I'm not asking about proofs.
(1.) How does this picture induce and flesh out the theorem? I don't understand either.
What's the intuition of the left and right cosets $g\ker\phi = (\ker\phi)g$?
(7.) I'm confounded by $(☼)$. How are all these complicated notations equal intuitively?

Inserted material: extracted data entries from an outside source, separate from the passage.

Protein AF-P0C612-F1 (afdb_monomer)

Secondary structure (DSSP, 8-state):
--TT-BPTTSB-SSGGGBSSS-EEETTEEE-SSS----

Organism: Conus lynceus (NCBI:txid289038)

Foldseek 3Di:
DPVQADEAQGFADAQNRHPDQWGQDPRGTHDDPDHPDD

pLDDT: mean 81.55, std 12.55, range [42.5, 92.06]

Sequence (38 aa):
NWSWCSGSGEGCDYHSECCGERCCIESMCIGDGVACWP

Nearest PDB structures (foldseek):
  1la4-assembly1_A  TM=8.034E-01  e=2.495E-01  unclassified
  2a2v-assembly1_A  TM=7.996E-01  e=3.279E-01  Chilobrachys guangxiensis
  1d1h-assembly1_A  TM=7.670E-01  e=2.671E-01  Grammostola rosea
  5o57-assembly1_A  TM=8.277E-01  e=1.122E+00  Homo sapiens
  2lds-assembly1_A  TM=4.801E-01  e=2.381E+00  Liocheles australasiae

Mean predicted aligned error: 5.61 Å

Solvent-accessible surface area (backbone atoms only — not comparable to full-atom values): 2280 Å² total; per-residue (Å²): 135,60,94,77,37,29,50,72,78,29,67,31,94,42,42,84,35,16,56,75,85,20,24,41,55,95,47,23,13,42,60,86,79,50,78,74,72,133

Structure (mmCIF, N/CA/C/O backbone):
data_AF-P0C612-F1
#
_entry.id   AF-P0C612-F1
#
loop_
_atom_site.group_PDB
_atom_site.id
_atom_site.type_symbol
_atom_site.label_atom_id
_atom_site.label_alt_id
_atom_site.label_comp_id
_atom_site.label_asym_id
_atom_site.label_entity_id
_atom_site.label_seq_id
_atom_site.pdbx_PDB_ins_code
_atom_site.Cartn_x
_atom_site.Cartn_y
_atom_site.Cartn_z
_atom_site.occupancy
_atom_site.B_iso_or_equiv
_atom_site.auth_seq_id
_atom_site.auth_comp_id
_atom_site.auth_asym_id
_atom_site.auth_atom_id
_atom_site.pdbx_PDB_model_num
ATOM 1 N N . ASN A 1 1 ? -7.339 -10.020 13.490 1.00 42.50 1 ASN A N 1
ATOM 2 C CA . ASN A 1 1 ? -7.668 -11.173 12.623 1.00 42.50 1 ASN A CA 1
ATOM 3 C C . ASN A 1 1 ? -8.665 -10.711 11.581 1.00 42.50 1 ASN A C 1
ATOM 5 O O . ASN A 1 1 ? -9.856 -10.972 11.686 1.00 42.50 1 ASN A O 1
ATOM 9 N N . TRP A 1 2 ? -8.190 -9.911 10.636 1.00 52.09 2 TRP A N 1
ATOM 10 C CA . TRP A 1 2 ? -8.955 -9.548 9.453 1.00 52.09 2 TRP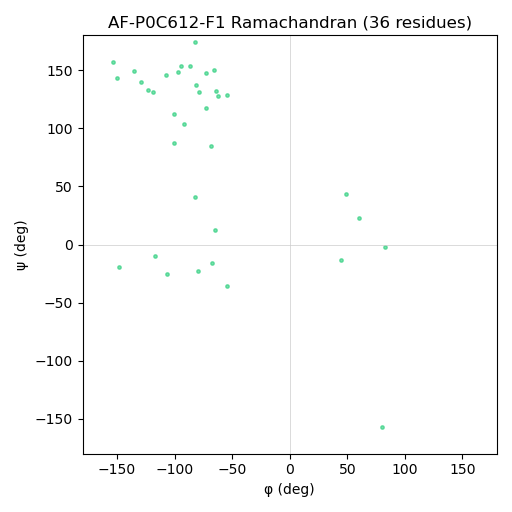 A CA 1
ATOM 11 C C . TRP A 1 2 ? -8.382 -10.461 8.380 1.00 52.09 2 TRP A C 1
ATOM 13 O O . TRP A 1 2 ? -7.363 -10.165 7.780 1.00 52.09 2 TRP A O 1
ATOM 23 N N . SER A 1 3 ? -8.933 -11.666 8.277 1.00 71.44 3 SER A N 1
ATOM 24 C CA . SER A 1 3 ? -8.296 -12.837 7.651 1.00 71.44 3 SER A CA 1
ATOM 25 C C . SER A 1 3 ? -8.030 -12.737 6.134 1.00 71.44 3 SER A C 1
ATOM 27 O O . SER A 1 3 ? -7.781 -13.754 5.499 1.00 71.44 3 SER A O 1
ATOM 29 N N . TRP A 1 4 ? -8.149 -11.544 5.550 1.00 77.88 4 TRP A N 1
ATOM 30 C CA . TRP A 1 4 ? -8.243 -11.301 4.109 1.00 77.88 4 TRP A CA 1
ATOM 31 C C . TRP A 1 4 ? -7.620 -9.966 3.689 1.00 77.88 4 TRP A C 1
ATOM 33 O O . TRP A 1 4 ? -7.369 -9.779 2.505 1.00 77.88 4 TRP A O 1
ATOM 43 N N . CYS A 1 5 ? -7.434 -9.022 4.620 1.00 87.81 5 CYS A N 1
ATOM 44 C CA . CYS A 1 5 ? -6.834 -7.731 4.319 1.00 87.81 5 CYS A CA 1
ATOM 45 C C . CYS A 1 5 ? -6.081 -7.168 5.533 1.00 87.81 5 CYS A C 1
ATOM 47 O O . CYS A 1 5 ? -6.505 -7.324 6.679 1.00 87.81 5 CYS A O 1
ATOM 49 N N . SER A 1 6 ? -4.966 -6.509 5.253 1.00 90.12 6 SER A N 1
ATOM 50 C CA . SER A 1 6 ? -4.063 -5.845 6.181 1.00 90.12 6 SER A CA 1
ATOM 51 C C . SER A 1 6 ? -4.587 -4.458 6.554 1.00 90.12 6 SER A C 1
ATOM 53 O O . SER A 1 6 ? -5.092 -3.696 5.723 1.00 90.12 6 SER A O 1
ATOM 55 N N . GLY A 1 7 ? -4.491 -4.123 7.837 1.00 86.38 7 GLY A N 1
ATOM 56 C CA . GLY A 1 7 ? -4.842 -2.800 8.343 1.00 86.38 7 GLY A CA 1
ATOM 57 C C . GLY A 1 7 ? -3.754 -1.757 8.178 1.00 86.38 7 GLY A C 1
ATOM 58 O O . GLY A 1 7 ? -2.640 -2.064 7.780 1.00 86.38 7 GLY A O 1
ATOM 59 N N . SER A 1 8 ? -4.066 -0.503 8.508 1.00 86.94 8 SER A N 1
ATOM 60 C CA . SER A 1 8 ? -3.042 0.546 8.549 1.00 86.94 8 SER A CA 1
ATOM 61 C C . SER A 1 8 ? -1.883 0.141 9.466 1.00 86.94 8 SER A C 1
ATOM 63 O O . SER A 1 8 ? -2.111 -0.212 10.622 1.00 86.94 8 SER A O 1
ATOM 65 N N . GLY A 1 9 ? -0.656 0.239 8.961 1.00 86.44 9 GLY A N 1
ATOM 66 C CA . GLY A 1 9 ? 0.574 -0.152 9.650 1.00 86.44 9 GLY A CA 1
ATOM 67 C C . GLY A 1 9 ? 0.905 -1.644 9.571 1.00 86.44 9 GLY A C 1
ATOM 68 O O . GLY A 1 9 ? 1.944 -2.048 10.083 1.00 86.44 9 GLY A O 1
ATOM 69 N N . GLU A 1 10 ? 0.059 -2.458 8.940 1.00 91.44 10 GLU A N 1
ATOM 70 C CA . GLU A 1 10 ? 0.357 -3.866 8.681 1.00 91.44 10 GLU A CA 1
ATOM 71 C C . GLU A 1 10 ? 1.138 -4.012 7.373 1.00 91.44 10 GLU A C 1
ATOM 73 O O . GLU A 1 10 ? 1.030 -3.182 6.466 1.00 91.44 10 GLU A O 1
ATOM 78 N N . GLY A 1 11 ? 1.922 -5.084 7.283 1.00 91.19 11 GLY A N 1
ATOM 79 C CA . GLY A 1 11 ? 2.680 -5.402 6.081 1.00 91.19 11 GLY A CA 1
ATOM 80 C C . GLY A 1 11 ? 1.778 -5.739 4.892 1.00 91.19 11 GLY A C 1
ATOM 81 O O . GLY A 1 11 ? 0.677 -6.276 5.060 1.00 91.19 11 GLY A O 1
ATOM 82 N N . CYS A 1 12 ? 2.265 -5.437 3.696 1.00 91.69 12 CYS A N 1
ATOM 83 C CA . CYS A 1 12 ? 1.624 -5.783 2.434 1.00 91.6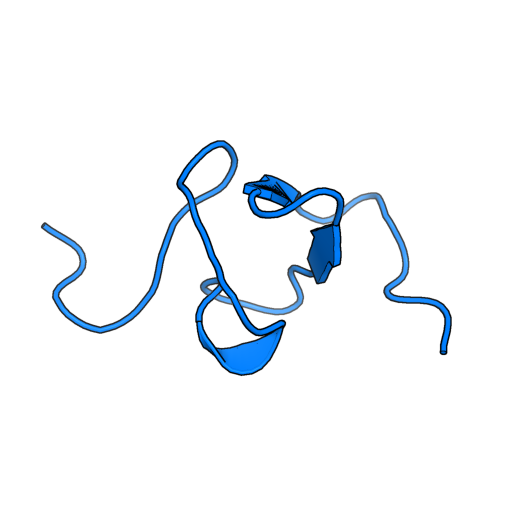9 12 CYS A CA 1
ATOM 84 C C . CYS A 1 12 ? 2.653 -5.893 1.311 1.00 91.69 12 CYS A C 1
ATOM 86 O O . CYS A 1 12 ? 3.711 -5.266 1.358 1.00 91.69 12 CYS A O 1
ATOM 88 N N . ASP A 1 13 ? 2.295 -6.637 0.274 1.00 92.06 13 ASP A N 1
ATOM 89 C CA . ASP A 1 13 ? 3.022 -6.672 -0.995 1.00 92.06 13 ASP A CA 1
ATOM 90 C C . ASP A 1 13 ? 2.263 -5.922 -2.102 1.00 92.06 13 ASP A C 1
ATOM 92 O O . ASP A 1 13 ? 2.866 -5.393 -3.038 1.00 92.06 13 ASP A O 1
ATOM 96 N N . TYR A 1 14 ? 0.934 -5.822 -1.984 1.00 88.00 14 TYR A N 1
ATOM 97 C CA . TYR A 1 14 ? 0.066 -5.217 -2.995 1.00 88.00 14 TYR A CA 1
ATOM 98 C C . TYR A 1 14 ? -0.976 -4.280 -2.380 1.00 88.00 14 TYR A C 1
ATOM 100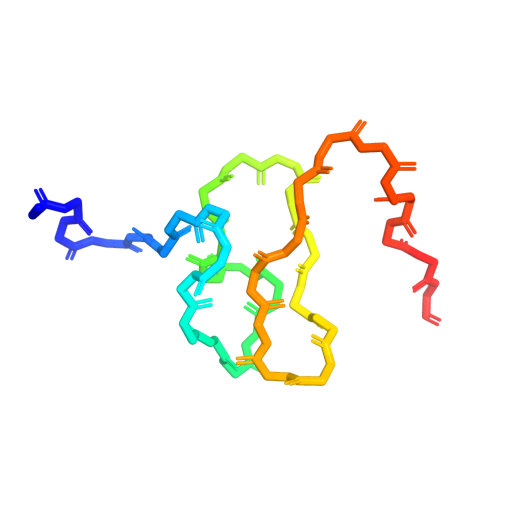 O O . TYR A 1 14 ? -1.492 -4.531 -1.294 1.00 88.00 14 TYR A O 1
ATOM 108 N N . HIS A 1 15 ? -1.376 -3.233 -3.116 1.00 87.62 15 HIS A N 1
ATOM 109 C CA . HIS A 1 15 ? -2.455 -2.319 -2.697 1.00 87.62 15 HIS A CA 1
ATOM 110 C C . HIS A 1 15 ? -3.760 -3.064 -2.360 1.00 87.62 15 HIS A C 1
ATOM 112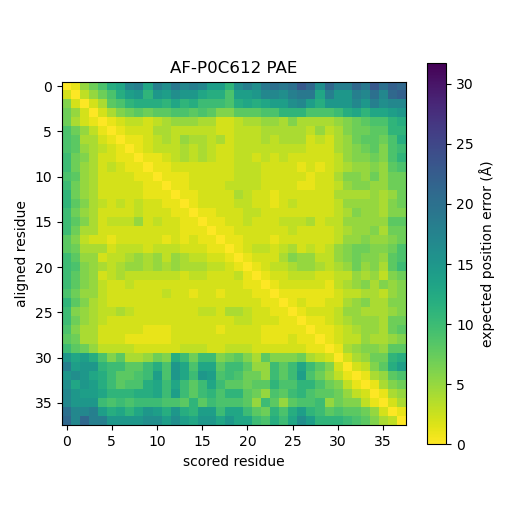 O O . HIS A 1 15 ? -4.455 -2.696 -1.421 1.00 87.62 15 HIS A O 1
ATOM 118 N N . SER A 1 16 ? -4.068 -4.148 -3.081 1.00 87.56 16 SER A N 1
ATOM 119 C CA . SER A 1 16 ? -5.267 -4.970 -2.866 1.00 87.56 16 SER A CA 1
ATOM 120 C C . SER A 1 16 ? -5.282 -5.741 -1.545 1.00 87.56 16 SER A C 1
ATOM 122 O O . SER A 1 16 ? -6.334 -6.238 -1.153 1.00 87.56 16 SER A O 1
ATOM 124 N N . GLU A 1 17 ? -4.136 -5.880 -0.878 1.00 90.81 17 GLU A N 1
ATOM 125 C CA . GLU A 1 17 ? -4.070 -6.509 0.441 1.00 90.81 17 GLU A CA 1
ATOM 126 C C . GLU A 1 17 ? -4.501 -5.547 1.541 1.00 90.81 17 GLU A C 1
ATOM 128 O O . GLU A 1 17 ? -4.932 -5.995 2.596 1.00 90.81 17 GLU A O 1
ATOM 133 N N . CYS A 1 18 ? -4.438 -4.236 1.320 1.00 91.00 18 CYS A N 1
ATOM 134 C CA . CYS A 1 18 ? -4.833 -3.263 2.322 1.00 91.00 18 CYS A CA 1
ATOM 135 C C . CYS A 1 18 ? -6.356 -3.126 2.381 1.00 91.00 18 C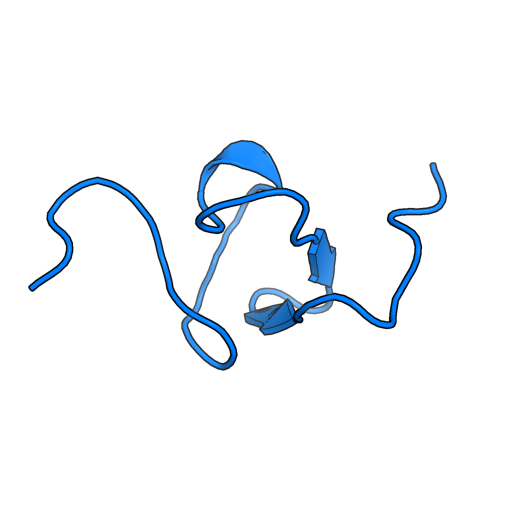YS A C 1
ATOM 137 O O . CYS A 1 18 ? -7.021 -2.947 1.363 1.00 91.00 18 CYS A O 1
ATOM 139 N N . CYS A 1 19 ? -6.944 -3.185 3.578 1.00 89.19 19 CYS A N 1
ATOM 140 C CA . CYS A 1 19 ? -8.389 -3.015 3.711 1.00 89.19 19 CYS A CA 1
ATOM 141 C C . CYS A 1 19 ? -8.804 -1.602 3.273 1.00 89.19 19 CYS A C 1
ATOM 143 O O . CYS A 1 19 ? -8.256 -0.632 3.792 1.00 89.19 19 CYS A O 1
ATOM 145 N N . GLY A 1 20 ? -9.838 -1.468 2.441 1.00 84.06 20 GLY A N 1
ATOM 146 C CA . GLY A 1 20 ? -10.378 -0.168 2.013 1.00 84.06 20 GLY A CA 1
ATOM 147 C C . GLY A 1 20 ? -9.564 0.495 0.895 1.00 84.06 20 GLY A C 1
ATOM 148 O O . GLY A 1 20 ? -8.855 -0.178 0.160 1.00 84.06 20 GLY A O 1
ATOM 149 N N . GLU A 1 21 ? -9.662 1.818 0.759 1.00 81.62 21 GLU A N 1
ATOM 150 C CA . GLU A 1 21 ? -8.949 2.605 -0.269 1.00 81.62 21 GLU A CA 1
ATOM 151 C C . GLU A 1 21 ? -7.502 2.930 0.148 1.00 81.62 21 GLU A C 1
ATOM 153 O O . GLU A 1 21 ? -7.016 4.048 -0.003 1.00 81.62 21 GLU A O 1
ATOM 158 N N . ARG A 1 22 ? -6.820 1.952 0.749 1.00 86.94 22 ARG A N 1
ATOM 159 C CA . ARG A 1 22 ? -5.475 2.109 1.310 1.00 86.94 22 ARG A CA 1
ATOM 160 C C . ARG A 1 22 ? -4.409 1.684 0.312 1.00 86.94 22 ARG A C 1
ATOM 162 O O . ARG A 1 22 ? -4.636 0.817 -0.526 1.00 86.94 22 ARG A O 1
ATOM 169 N N . CYS A 1 23 ? -3.221 2.255 0.458 1.00 89.38 23 CYS A N 1
ATOM 170 C CA . CYS A 1 23 ? -2.084 1.960 -0.407 1.00 89.38 23 CYS A CA 1
ATOM 171 C C . CYS A 1 23 ? -1.063 1.122 0.341 1.00 89.38 23 CYS A C 1
ATOM 173 O O . CYS A 1 23 ? -0.836 1.333 1.529 1.00 89.38 23 CYS A O 1
ATOM 175 N N . CYS A 1 24 ? -0.406 0.231 -0.384 1.00 90.75 24 CYS A N 1
ATOM 176 C CA . CYS A 1 24 ? 0.793 -0.449 0.067 1.00 90.75 24 CYS A CA 1
ATOM 177 C C . CYS A 1 24 ? 2.011 0.349 -0.394 1.00 90.75 24 CYS A C 1
ATOM 179 O O . CYS A 1 24 ? 2.366 0.313 -1.569 1.00 90.75 24 CYS A O 1
ATOM 181 N N . ILE A 1 25 ? 2.636 1.088 0.515 1.00 90.19 25 ILE A N 1
ATOM 182 C CA . ILE A 1 25 ? 3.831 1.882 0.219 1.00 90.19 25 ILE A CA 1
ATOM 183 C C . ILE A 1 25 ? 4.929 1.419 1.169 1.00 90.19 25 ILE A C 1
ATOM 185 O O . ILE A 1 25 ? 4.684 1.245 2.360 1.00 90.19 25 ILE A O 1
ATOM 189 N N . GLU A 1 26 ? 6.124 1.169 0.628 1.00 91.31 26 GLU A N 1
ATOM 190 C CA . GLU A 1 26 ? 7.244 0.567 1.371 1.00 91.31 26 GLU A CA 1
ATOM 191 C C . GLU A 1 26 ? 6.838 -0.700 2.149 1.00 91.31 26 GLU A C 1
ATOM 193 O O . GLU A 1 26 ? 7.198 -0.889 3.309 1.00 91.31 26 GLU A O 1
ATOM 198 N N . SER A 1 27 ? 6.054 -1.566 1.500 1.00 91.69 27 SER A N 1
ATOM 199 C CA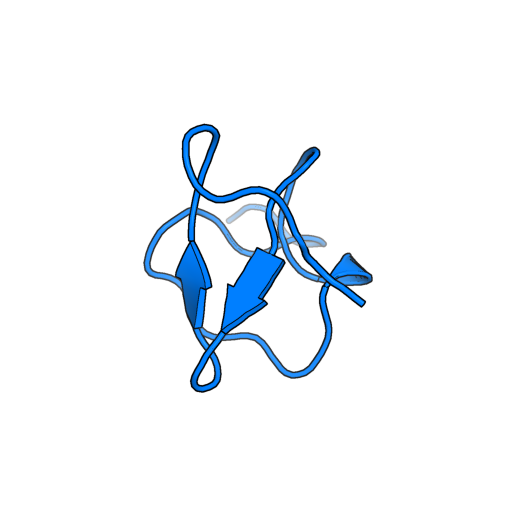 . SER A 1 27 ? 5.547 -2.822 2.067 1.00 91.69 27 SER A CA 1
ATOM 200 C C . SER A 1 27 ? 4.683 -2.668 3.324 1.00 91.69 27 SER A C 1
ATOM 202 O O . SER A 1 27 ? 4.555 -3.608 4.108 1.00 91.69 27 SER A O 1
ATOM 204 N N . MET A 1 28 ? 4.076 -1.497 3.529 1.00 91.94 28 MET A N 1
ATOM 205 C CA . MET A 1 28 ? 3.111 -1.256 4.599 1.00 91.94 28 MET A CA 1
ATOM 206 C C . MET A 1 28 ? 1.830 -0.627 4.069 1.00 91.94 28 MET A C 1
ATOM 208 O O . MET A 1 28 ? 1.844 0.276 3.231 1.00 91.94 28 MET A O 1
ATOM 212 N N . CYS A 1 29 ? 0.704 -1.088 4.602 1.00 91.75 29 CYS A N 1
ATOM 213 C CA . CYS A 1 29 ? -0.593 -0.511 4.324 1.00 91.75 29 CYS A CA 1
ATOM 214 C C . CYS A 1 29 ? -0.702 0.829 5.035 1.00 91.75 29 CYS A C 1
ATOM 216 O O . CYS A 1 29 ? -0.678 0.895 6.263 1.00 91.75 29 CYS A O 1
ATOM 218 N N . ILE A 1 30 ? -0.856 1.907 4.278 1.00 87.88 30 ILE A N 1
ATOM 219 C CA . ILE A 1 30 ? -0.975 3.259 4.813 1.00 87.88 30 ILE A CA 1
ATOM 220 C C . ILE A 1 30 ? -2.330 3.840 4.415 1.00 87.88 30 ILE A C 1
ATOM 222 O O . ILE A 1 30 ? -2.785 3.708 3.278 1.00 87.88 30 ILE A O 1
ATOM 226 N N . GLY A 1 31 ? -3.024 4.393 5.412 1.00 74.88 31 GLY A N 1
ATOM 227 C CA . GLY A 1 31 ? -4.451 4.685 5.337 1.00 74.88 31 GLY A CA 1
ATOM 228 C C . GLY A 1 31 ? -4.833 6.117 4.970 1.00 74.88 31 GLY A C 1
ATOM 229 O O . GLY A 1 31 ? -4.138 7.054 5.357 1.00 74.88 31 GLY A O 1
ATOM 230 N N . ASP A 1 32 ? -5.979 6.210 4.279 1.00 65.38 32 ASP A N 1
ATOM 231 C CA . ASP A 1 32 ? -6.985 7.279 4.059 1.00 65.38 32 ASP A CA 1
ATO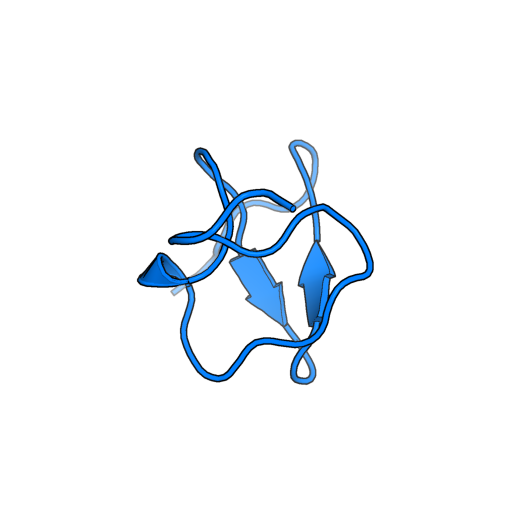M 232 C C . ASP A 1 32 ? -6.552 8.729 3.750 1.00 65.38 32 ASP A C 1
ATOM 234 O O . ASP A 1 32 ? -7.375 9.528 3.311 1.00 65.38 32 ASP A O 1
ATOM 238 N N . GLY A 1 33 ? -5.289 9.101 3.934 1.00 63.38 33 GLY A N 1
ATOM 239 C CA . GLY A 1 33 ? -4.764 10.436 3.615 1.00 63.38 33 GLY A CA 1
ATOM 240 C C . GLY A 1 33 ? -3.692 10.437 2.529 1.00 63.38 33 GLY A C 1
ATOM 241 O O . GLY A 1 33 ? -3.304 11.500 2.046 1.00 63.38 33 GLY A O 1
ATOM 242 N N . VAL A 1 34 ? -3.211 9.257 2.143 1.00 67.75 34 VAL A N 1
ATOM 243 C CA . VAL A 1 34 ? -2.278 9.080 1.034 1.00 67.75 34 VAL A CA 1
ATOM 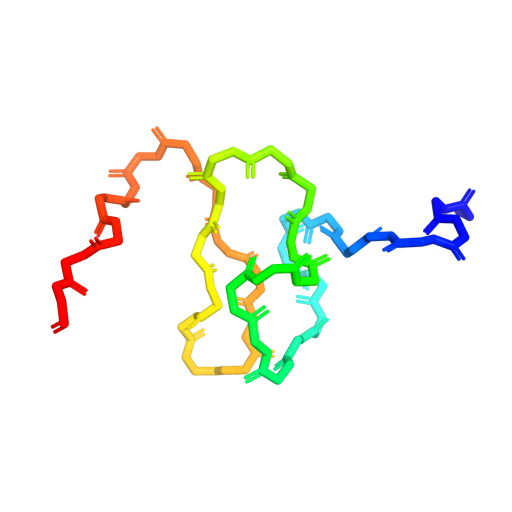244 C C . VAL A 1 34 ? -3.065 8.619 -0.179 1.00 67.75 34 VAL A C 1
ATOM 246 O O . VAL A 1 34 ? -3.610 7.521 -0.201 1.00 67.75 34 VAL A O 1
ATOM 249 N N . ALA A 1 35 ? -3.150 9.480 -1.191 1.00 70.69 35 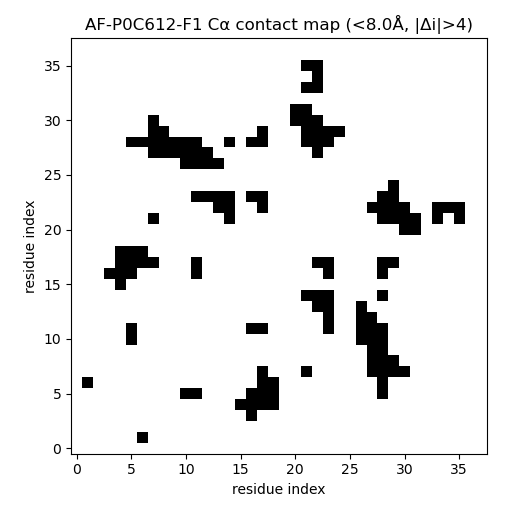ALA A N 1
ATOM 250 C CA . ALA A 1 35 ? -3.636 9.043 -2.486 1.00 70.69 35 ALA A CA 1
ATOM 251 C C . ALA A 1 35 ? -2.672 7.972 -3.009 1.00 70.69 35 ALA A C 1
ATOM 253 O O . ALA A 1 35 ? -1.464 8.222 -3.062 1.00 70.69 35 ALA A O 1
ATOM 254 N N . CYS A 1 36 ? -3.196 6.805 -3.400 1.00 71.38 36 CYS A N 1
ATOM 255 C CA . CYS A 1 36 ? -2.423 5.812 -4.140 1.00 71.38 36 CYS A CA 1
ATOM 256 C C . CYS A 1 36 ? -2.156 6.414 -5.511 1.00 71.38 36 CYS A C 1
ATOM 258 O O . CYS A 1 36 ? -2.951 6.268 -6.438 1.00 71.38 36 CYS A O 1
ATOM 260 N N . TRP A 1 37 ? -1.103 7.214 -5.603 1.00 69.56 37 TRP A N 1
ATOM 261 C CA . TRP A 1 37 ? -0.659 7.721 -6.882 1.00 69.56 37 TRP A CA 1
ATOM 262 C C . TRP A 1 37 ? 0.000 6.574 -7.661 1.00 69.56 37 TRP A C 1
ATOM 264 O O . TRP A 1 37 ? 0.485 5.632 -7.028 1.00 69.56 37 TRP A O 1
ATOM 274 N N . PRO A 1 38 ? -0.117 6.593 -9.000 1.00 56.34 38 PRO A N 1
ATOM 275 C CA . PRO A 1 38 ? 0.102 5.426 -9.848 1.00 56.34 38 PRO A CA 1
ATOM 276 C C . PRO A 1 38 ? 1.533 4.891 -9.804 1.00 56.34 38 PRO A C 1
ATOM 278 O O . PRO A 1 38 ? 2.468 5.699 -9.595 1.00 56.34 38 PRO A O 1
#

Radius of gyration: 8.69 Å; Cα contacts (8 Å, |Δi|>4): 69; chains: 1; bounding box: 18×23×22 Å

(2.) What do the dotted lines represent?
(3.) Why can Fraleigh represent 'the cosets of $\ker\phi$' by 'the solid vertical line segments'? How?
See that: $H=\text{ker }\phi$.
(1.) Don't forget that in non-abelian groups left and right cosets aren't the same unless the subset wich you are looking at is normal in $G$. The overall intuition on cosets is that, they partition the group into distinct subsets.
(2.) the dotted lines show the image of the set in the upper part of the picture under $\phi$.
(3.) See (1.). otherwise: it's just a picture, if this picture doesn't work for you, try to come up with another one, that suits you better. (wich would be a good exercise)
(4.) your statement is exactly the same. but see (5.)
(5.) actually: $\phi(y)=\phi(kg)=\phi(k)\phi(g)=\phi(g)$ for some $k\in \text{ker }\phi$
(6.) could you clarify your question? in the statement of the theorem it says: $g\in G$ ?! I don't get your point, sry.
EDIT: (6.) in the above theorem it says "$g\in G$" wich is short for "let $g\in G$". this is just the usual proof strategy: show the statement is true for some arbitrary element, hence is true for all, since you did not claim your element to satisfy any special property and this is true for all elements.